Why might the clock frequency of bImp be lower than sImp?

The hardware needs to know whether the branch is taken by the end of its ID stage. In sImp the comparison used for the branch starts at the beginning of the branch's ID stage (when **slt** is in EX). In bimp the comparison is also done when the branch is in ID, but it starts only after the registers are retrieved from the register file so there is less time to do so. If comparison takes long enough then bimp's clock frequency would be forced to be lower.

How does knowing the percentage of branches in a program help determine if bImp can run the program faster than sImp (when compiled for the respective implementation)?

With blmp there would be fewer instructions, and if the clock frequency were identical it would run faster. But if blmp had a lower clock frequency then the only way for it to be faster than slmp would be blmp programs to be small enough to overcome the clock frequency disadvantage. The reduction in the number of instructions is based on the number of slt / branch pairs, so knowing that can help one estimate performance.

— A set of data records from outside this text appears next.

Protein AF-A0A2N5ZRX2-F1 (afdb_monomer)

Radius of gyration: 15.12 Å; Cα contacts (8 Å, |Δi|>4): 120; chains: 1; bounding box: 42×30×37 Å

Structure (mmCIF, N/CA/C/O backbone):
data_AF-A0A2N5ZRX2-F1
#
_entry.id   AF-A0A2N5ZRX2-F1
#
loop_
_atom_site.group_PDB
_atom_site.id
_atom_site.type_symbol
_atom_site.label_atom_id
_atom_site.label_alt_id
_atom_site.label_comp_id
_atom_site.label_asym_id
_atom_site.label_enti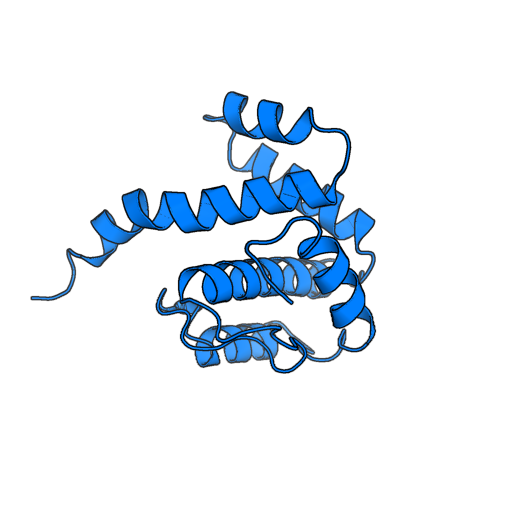ty_id
_atom_site.label_seq_id
_atom_site.pdbx_PDB_ins_code
_atom_site.Cartn_x
_atom_site.Cartn_y
_atom_site.Cartn_z
_atom_site.occupancy
_atom_site.B_iso_or_equiv
_atom_site.auth_seq_id
_atom_site.auth_comp_id
_atom_site.auth_asym_id
_atom_site.auth_atom_id
_atom_site.pdbx_PDB_model_num
ATOM 1 N N . MET A 1 1 ? 1.367 10.764 -7.659 1.00 88.25 1 MET A N 1
ATOM 2 C CA . MET A 1 1 ? 0.656 10.353 -6.445 1.00 88.25 1 MET A CA 1
ATOM 3 C C . MET A 1 1 ? 1.504 10.730 -5.253 1.00 88.25 1 MET A C 1
ATOM 5 O O . MET A 1 1 ? 2.709 10.491 -5.281 1.00 88.25 1 MET A O 1
ATOM 9 N N . ASN A 1 2 ? 0.862 11.305 -4.242 1.00 90.62 2 ASN A N 1
ATOM 10 C CA . ASN A 1 2 ? 1.448 11.647 -2.957 1.00 90.62 2 ASN A CA 1
ATOM 11 C C . ASN A 1 2 ? 0.670 10.905 -1.847 1.00 90.62 2 ASN A C 1
ATOM 13 O O . ASN A 1 2 ? -0.419 11.356 -1.500 1.00 90.62 2 ASN A O 1
ATOM 17 N N . PRO A 1 3 ? 1.191 9.789 -1.295 1.00 89.44 3 PRO A N 1
ATOM 18 C CA . PRO A 1 3 ? 0.526 8.999 -0.243 1.00 89.44 3 PRO A CA 1
ATOM 19 C C . PRO A 1 3 ? 0.396 9.697 1.120 1.00 89.44 3 PRO A C 1
ATOM 21 O O . PRO A 1 3 ? -0.098 9.107 2.081 1.00 89.44 3 PRO A O 1
ATOM 24 N N . SER A 1 4 ? 0.882 10.933 1.228 1.00 87.00 4 SER A N 1
ATOM 25 C CA . SER A 1 4 ? 0.727 11.795 2.401 1.00 87.00 4 SER A CA 1
ATOM 26 C C . SER A 1 4 ? -0.333 12.886 2.193 1.00 87.00 4 SER A C 1
ATOM 28 O O . SER A 1 4 ? -0.682 13.590 3.140 1.00 87.00 4 SER A O 1
ATOM 30 N N . ALA A 1 5 ? -0.851 13.048 0.971 1.00 87.31 5 ALA A N 1
ATOM 31 C CA . ALA A 1 5 ? -1.914 13.996 0.653 1.00 87.31 5 ALA A CA 1
ATOM 32 C C . ALA A 1 5 ? -3.296 13.334 0.728 1.00 87.31 5 ALA A C 1
ATOM 34 O O . ALA A 1 5 ? -3.448 12.163 0.410 1.00 87.31 5 ALA A O 1
ATOM 35 N N . SER A 1 6 ? -4.320 14.105 1.093 1.00 86.31 6 SER A N 1
ATOM 36 C CA . SER A 1 6 ? -5.718 13.648 1.061 1.00 86.31 6 SER A CA 1
ATOM 37 C C . SER A 1 6 ? -6.164 13.310 -0.369 1.00 86.31 6 SER A C 1
ATOM 39 O O . SER A 1 6 ? -5.854 14.055 -1.302 1.00 86.31 6 SER A O 1
ATOM 41 N N . GLY A 1 7 ? -6.918 12.224 -0.538 1.00 88.06 7 GLY A N 1
ATOM 42 C CA . GLY A 1 7 ? -7.434 11.754 -1.828 1.00 88.06 7 GLY A CA 1
ATOM 43 C C . GLY A 1 7 ? -6.459 10.875 -2.618 1.00 88.06 7 GLY A C 1
ATOM 44 O O . GLY A 1 7 ? -6.690 10.598 -3.798 1.00 88.06 7 GLY A O 1
ATOM 45 N N . TRP A 1 8 ? -5.361 10.426 -2.006 1.00 92.50 8 TRP A N 1
ATOM 46 C CA . TRP A 1 8 ? -4.372 9.589 -2.684 1.00 92.50 8 TRP A CA 1
ATOM 47 C C . TRP A 1 8 ? -4.907 8.188 -2.991 1.00 92.50 8 TRP A C 1
ATOM 49 O O . TRP A 1 8 ? -4.500 7.592 -3.986 1.00 92.50 8 TRP A O 1
ATOM 59 N N . ILE A 1 9 ? -5.853 7.681 -2.194 1.00 90.69 9 ILE A N 1
ATOM 60 C CA . ILE A 1 9 ? -6.499 6.385 -2.449 1.00 90.69 9 ILE A CA 1
ATOM 61 C C . ILE A 1 9 ? -7.441 6.450 -3.644 1.00 90.69 9 ILE A C 1
ATOM 63 O O . ILE A 1 9 ? -7.457 5.525 -4.452 1.00 90.69 9 ILE A O 1
ATOM 67 N N . ASP A 1 10 ? -8.177 7.549 -3.803 1.00 89.81 10 ASP A N 1
ATOM 68 C CA . ASP A 1 10 ? -9.017 7.754 -4.98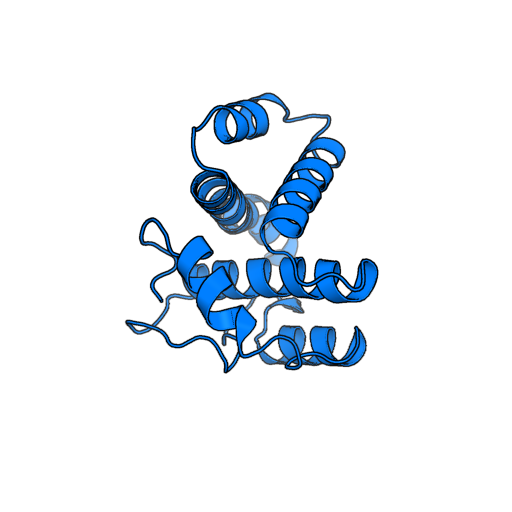7 1.00 89.81 10 ASP A CA 1
ATOM 69 C C . ASP A 1 10 ? -8.144 7.830 -6.247 1.00 89.81 10 ASP A C 1
ATOM 71 O O . ASP A 1 10 ? -8.466 7.238 -7.278 1.00 89.81 10 ASP A O 1
ATOM 75 N N . LYS A 1 11 ? -6.982 8.491 -6.141 1.00 91.44 11 LYS A N 1
ATOM 76 C CA . LYS A 1 11 ? -5.981 8.521 -7.211 1.00 91.44 11 LYS A CA 1
ATOM 77 C C . LYS A 1 11 ? -5.409 7.135 -7.511 1.00 91.44 11 LYS A C 1
ATOM 79 O O . LYS A 1 11 ? -5.315 6.774 -8.677 1.00 91.44 11 LYS A O 1
ATOM 84 N N . PHE A 1 12 ? -5.096 6.337 -6.491 1.00 92.75 12 PHE A N 1
ATOM 85 C CA . PHE A 1 12 ? -4.697 4.941 -6.680 1.00 92.75 12 PHE A CA 1
ATOM 86 C C . PHE A 1 12 ? -5.784 4.139 -7.410 1.00 92.75 12 PHE A C 1
ATOM 88 O O . PHE A 1 12 ? -5.485 3.427 -8.364 1.00 92.75 12 PHE A O 1
ATOM 95 N N . GLY A 1 13 ? -7.048 4.284 -6.997 1.00 90.62 13 GLY A N 1
ATOM 96 C CA . GLY A 1 13 ? -8.195 3.637 -7.634 1.00 90.62 13 GLY A CA 1
ATOM 97 C C . GLY A 1 13 ? -8.400 4.066 -9.091 1.00 90.62 13 GLY A C 1
ATOM 98 O O . GLY A 1 13 ? -8.892 3.280 -9.896 1.00 90.62 13 GLY A O 1
ATOM 99 N N . TYR A 1 14 ? -8.004 5.286 -9.455 1.00 91.25 14 TYR A N 1
ATOM 100 C CA . TYR A 1 14 ? -7.953 5.737 -10.845 1.00 91.25 14 TYR A CA 1
ATOM 101 C C . TYR A 1 14 ? -6.786 5.088 -11.606 1.00 91.25 14 TYR A C 1
ATOM 103 O O . TYR A 1 14 ? -7.015 4.446 -12.626 1.00 91.25 14 TYR A O 1
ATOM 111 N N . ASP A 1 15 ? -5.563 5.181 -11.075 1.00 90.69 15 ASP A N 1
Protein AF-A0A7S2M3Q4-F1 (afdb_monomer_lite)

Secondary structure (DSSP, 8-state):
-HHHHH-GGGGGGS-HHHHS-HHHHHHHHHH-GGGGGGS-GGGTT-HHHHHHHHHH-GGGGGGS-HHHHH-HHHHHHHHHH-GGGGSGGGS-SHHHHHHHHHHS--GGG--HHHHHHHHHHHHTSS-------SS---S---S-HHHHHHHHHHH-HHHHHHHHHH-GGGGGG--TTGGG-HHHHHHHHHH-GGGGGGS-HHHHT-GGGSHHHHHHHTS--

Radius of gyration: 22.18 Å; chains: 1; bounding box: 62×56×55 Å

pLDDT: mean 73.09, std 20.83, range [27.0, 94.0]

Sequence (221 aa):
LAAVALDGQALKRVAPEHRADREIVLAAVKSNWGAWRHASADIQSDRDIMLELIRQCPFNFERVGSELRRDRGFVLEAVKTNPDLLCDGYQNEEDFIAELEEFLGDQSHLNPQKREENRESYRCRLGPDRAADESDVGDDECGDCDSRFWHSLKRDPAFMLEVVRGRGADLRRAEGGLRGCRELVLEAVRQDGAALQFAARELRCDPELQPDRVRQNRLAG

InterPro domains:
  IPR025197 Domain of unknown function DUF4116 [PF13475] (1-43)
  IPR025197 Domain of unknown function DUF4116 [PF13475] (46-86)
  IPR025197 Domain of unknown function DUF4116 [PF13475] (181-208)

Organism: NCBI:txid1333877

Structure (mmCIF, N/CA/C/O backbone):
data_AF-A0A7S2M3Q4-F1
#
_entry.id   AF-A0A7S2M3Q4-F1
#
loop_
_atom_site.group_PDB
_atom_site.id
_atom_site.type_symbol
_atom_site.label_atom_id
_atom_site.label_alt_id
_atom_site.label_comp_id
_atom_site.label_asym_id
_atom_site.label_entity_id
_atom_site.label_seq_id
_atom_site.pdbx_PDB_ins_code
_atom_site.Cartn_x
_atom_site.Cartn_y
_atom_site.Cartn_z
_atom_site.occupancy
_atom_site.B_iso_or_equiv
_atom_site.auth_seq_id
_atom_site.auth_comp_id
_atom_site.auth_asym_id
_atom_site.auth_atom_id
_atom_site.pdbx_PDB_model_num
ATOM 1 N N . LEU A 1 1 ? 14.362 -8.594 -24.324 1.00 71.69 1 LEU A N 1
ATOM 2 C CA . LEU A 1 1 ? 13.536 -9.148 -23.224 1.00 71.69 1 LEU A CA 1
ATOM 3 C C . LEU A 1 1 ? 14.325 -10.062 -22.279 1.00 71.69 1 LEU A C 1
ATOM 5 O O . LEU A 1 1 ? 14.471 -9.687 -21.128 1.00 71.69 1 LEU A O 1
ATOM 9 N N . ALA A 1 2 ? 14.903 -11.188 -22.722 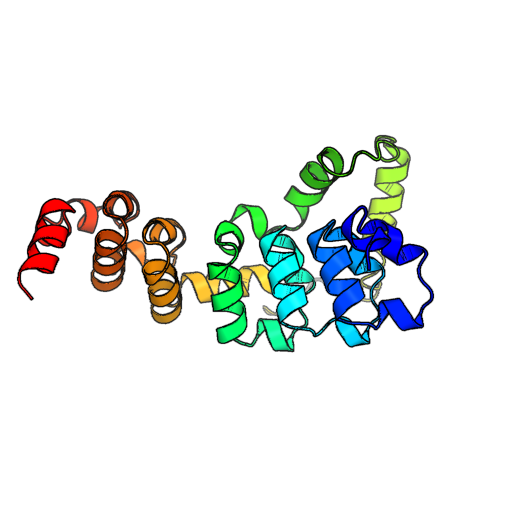1.00 77.88 2 ALA A N 1
ATOM 10 C CA . ALA A 1 2 ? 15.584 -12.132 -21.811 1.00 77.88 2 ALA A CA 1
ATOM 11 C C . ALA A 1 2 ? 16.712 -11.512 -20.951 1.00 77.88 2 ALA A C 1
ATOM 13 O O . ALA A 1 2 ? 16.800 -11.798 -19.763 1.00 77.88 2 ALA A O 1
ATOM 14 N N . ALA A 1 3 ? 17.533 -10.620 -21.523 1.00 79.81 3 ALA A N 1
ATOM 15 C CA . ALA A 1 3 ? 18.627 -9.974 -20.789 1.00 79.81 3 ALA A CA 1
ATOM 16 C C . ALA A 1 3 ? 18.140 -9.030 -19.672 1.00 79.81 3 ALA A C 1
ATOM 18 O O . ALA A 1 3 ? 18.659 -9.091 -18.565 1.00 79.81 3 ALA A O 1
ATOM 19 N N . VAL A 1 4 ? 17.124 -8.200 -19.944 1.00 83.12 4 VAL A N 1
ATOM 20 C CA . VAL A 1 4 ? 16.564 -7.262 -18.950 1.00 83.12 4 VAL A CA 1
ATOM 21 C C . VAL A 1 4 ? 15.721 -7.959 -17.882 1.00 83.12 4 VAL A C 1
ATOM 23 O O . VAL A 1 4 ? 15.575 -7.435 -16.788 1.00 83.12 4 VAL A O 1
ATOM 26 N N . ALA A 1 5 ? 15.187 -9.145 -18.185 1.00 81.88 5 ALA A N 1
ATOM 27 C CA . ALA A 1 5 ? 14.477 -9.965 -17.208 1.00 81.88 5 ALA A CA 1
ATOM 28 C C . ALA A 1 5 ? 15.431 -10.621 -16.193 1.00 81.88 5 ALA A C 1
ATOM 30 O O . ALA A 1 5 ? 15.061 -10.799 -15.036 1.00 81.88 5 ALA A O 1
ATOM 31 N N . LEU A 1 6 ? 16.652 -10.973 -16.617 1.00 81.44 6 LEU A N 1
ATOM 32 C CA . LEU A 1 6 ? 17.676 -11.548 -15.740 1.00 81.44 6 LEU A CA 1
ATOM 33 C C . LEU A 1 6 ? 18.404 -10.473 -14.919 1.00 81.44 6 LEU A C 1
ATOM 35 O O . LEU A 1 6 ? 18.674 -10.687 -13.743 1.00 81.44 6 LEU A O 1
ATOM 39 N N . ASP A 1 7 ? 18.712 -9.333 -15.541 1.00 81.19 7 ASP A N 1
ATOM 40 C CA . ASP A 1 7 ? 19.335 -8.175 -14.899 1.00 81.19 7 ASP A CA 1
ATOM 41 C C . ASP A 1 7 ? 18.675 -6.886 -15.400 1.00 81.19 7 ASP A C 1
ATOM 43 O O . ASP A 1 7 ? 18.954 -6.418 -16.509 1.00 81.19 7 ASP A O 1
ATOM 47 N N . GLY A 1 8 ? 17.827 -6.271 -14.572 1.00 80.44 8 GLY A N 1
ATOM 48 C CA . GLY A 1 8 ? 17.177 -5.003 -14.907 1.00 80.44 8 GLY A CA 1
ATOM 49 C C . GLY A 1 8 ? 18.164 -3.883 -15.272 1.00 80.44 8 GLY A C 1
ATOM 50 O O . GLY A 1 8 ? 17.861 -3.047 -16.126 1.00 80.44 8 GLY A O 1
ATOM 51 N N . GLN A 1 9 ? 19.392 -3.893 -14.734 1.00 82.19 9 GLN A N 1
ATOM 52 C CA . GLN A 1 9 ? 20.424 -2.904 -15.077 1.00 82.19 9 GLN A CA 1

(c) All a compiler needs to know about the target (the implementation being compiled for) is its ISA. However, if the compiler also knows the implementation it can produce faster code. [10 pts]

What's wrong with the following statement: If the compiler also knows the target implementation it can make better register assignment decisions since it knows the exact number of registers available.

The exact number of registers is something specified in the ISA, not the implementation.

How can the compiler produce better code knowing operation latencies, such as the time needed for a mul instruction?

With a knowledge of operation latencies the compiler could choose the best code for an operation that can be performed several ways. For example, to multiply by a small constant, say 6, one might use an integer multiply or one could use a series of shifts and adds. Without knowing operation latencies one can't tell which method is faster.

Scheduling (rearranging instructions) is another thing the compiler can do better knowing operation latencies. (Scheduling is not something covered before the exam and so that was not expected as an answer.)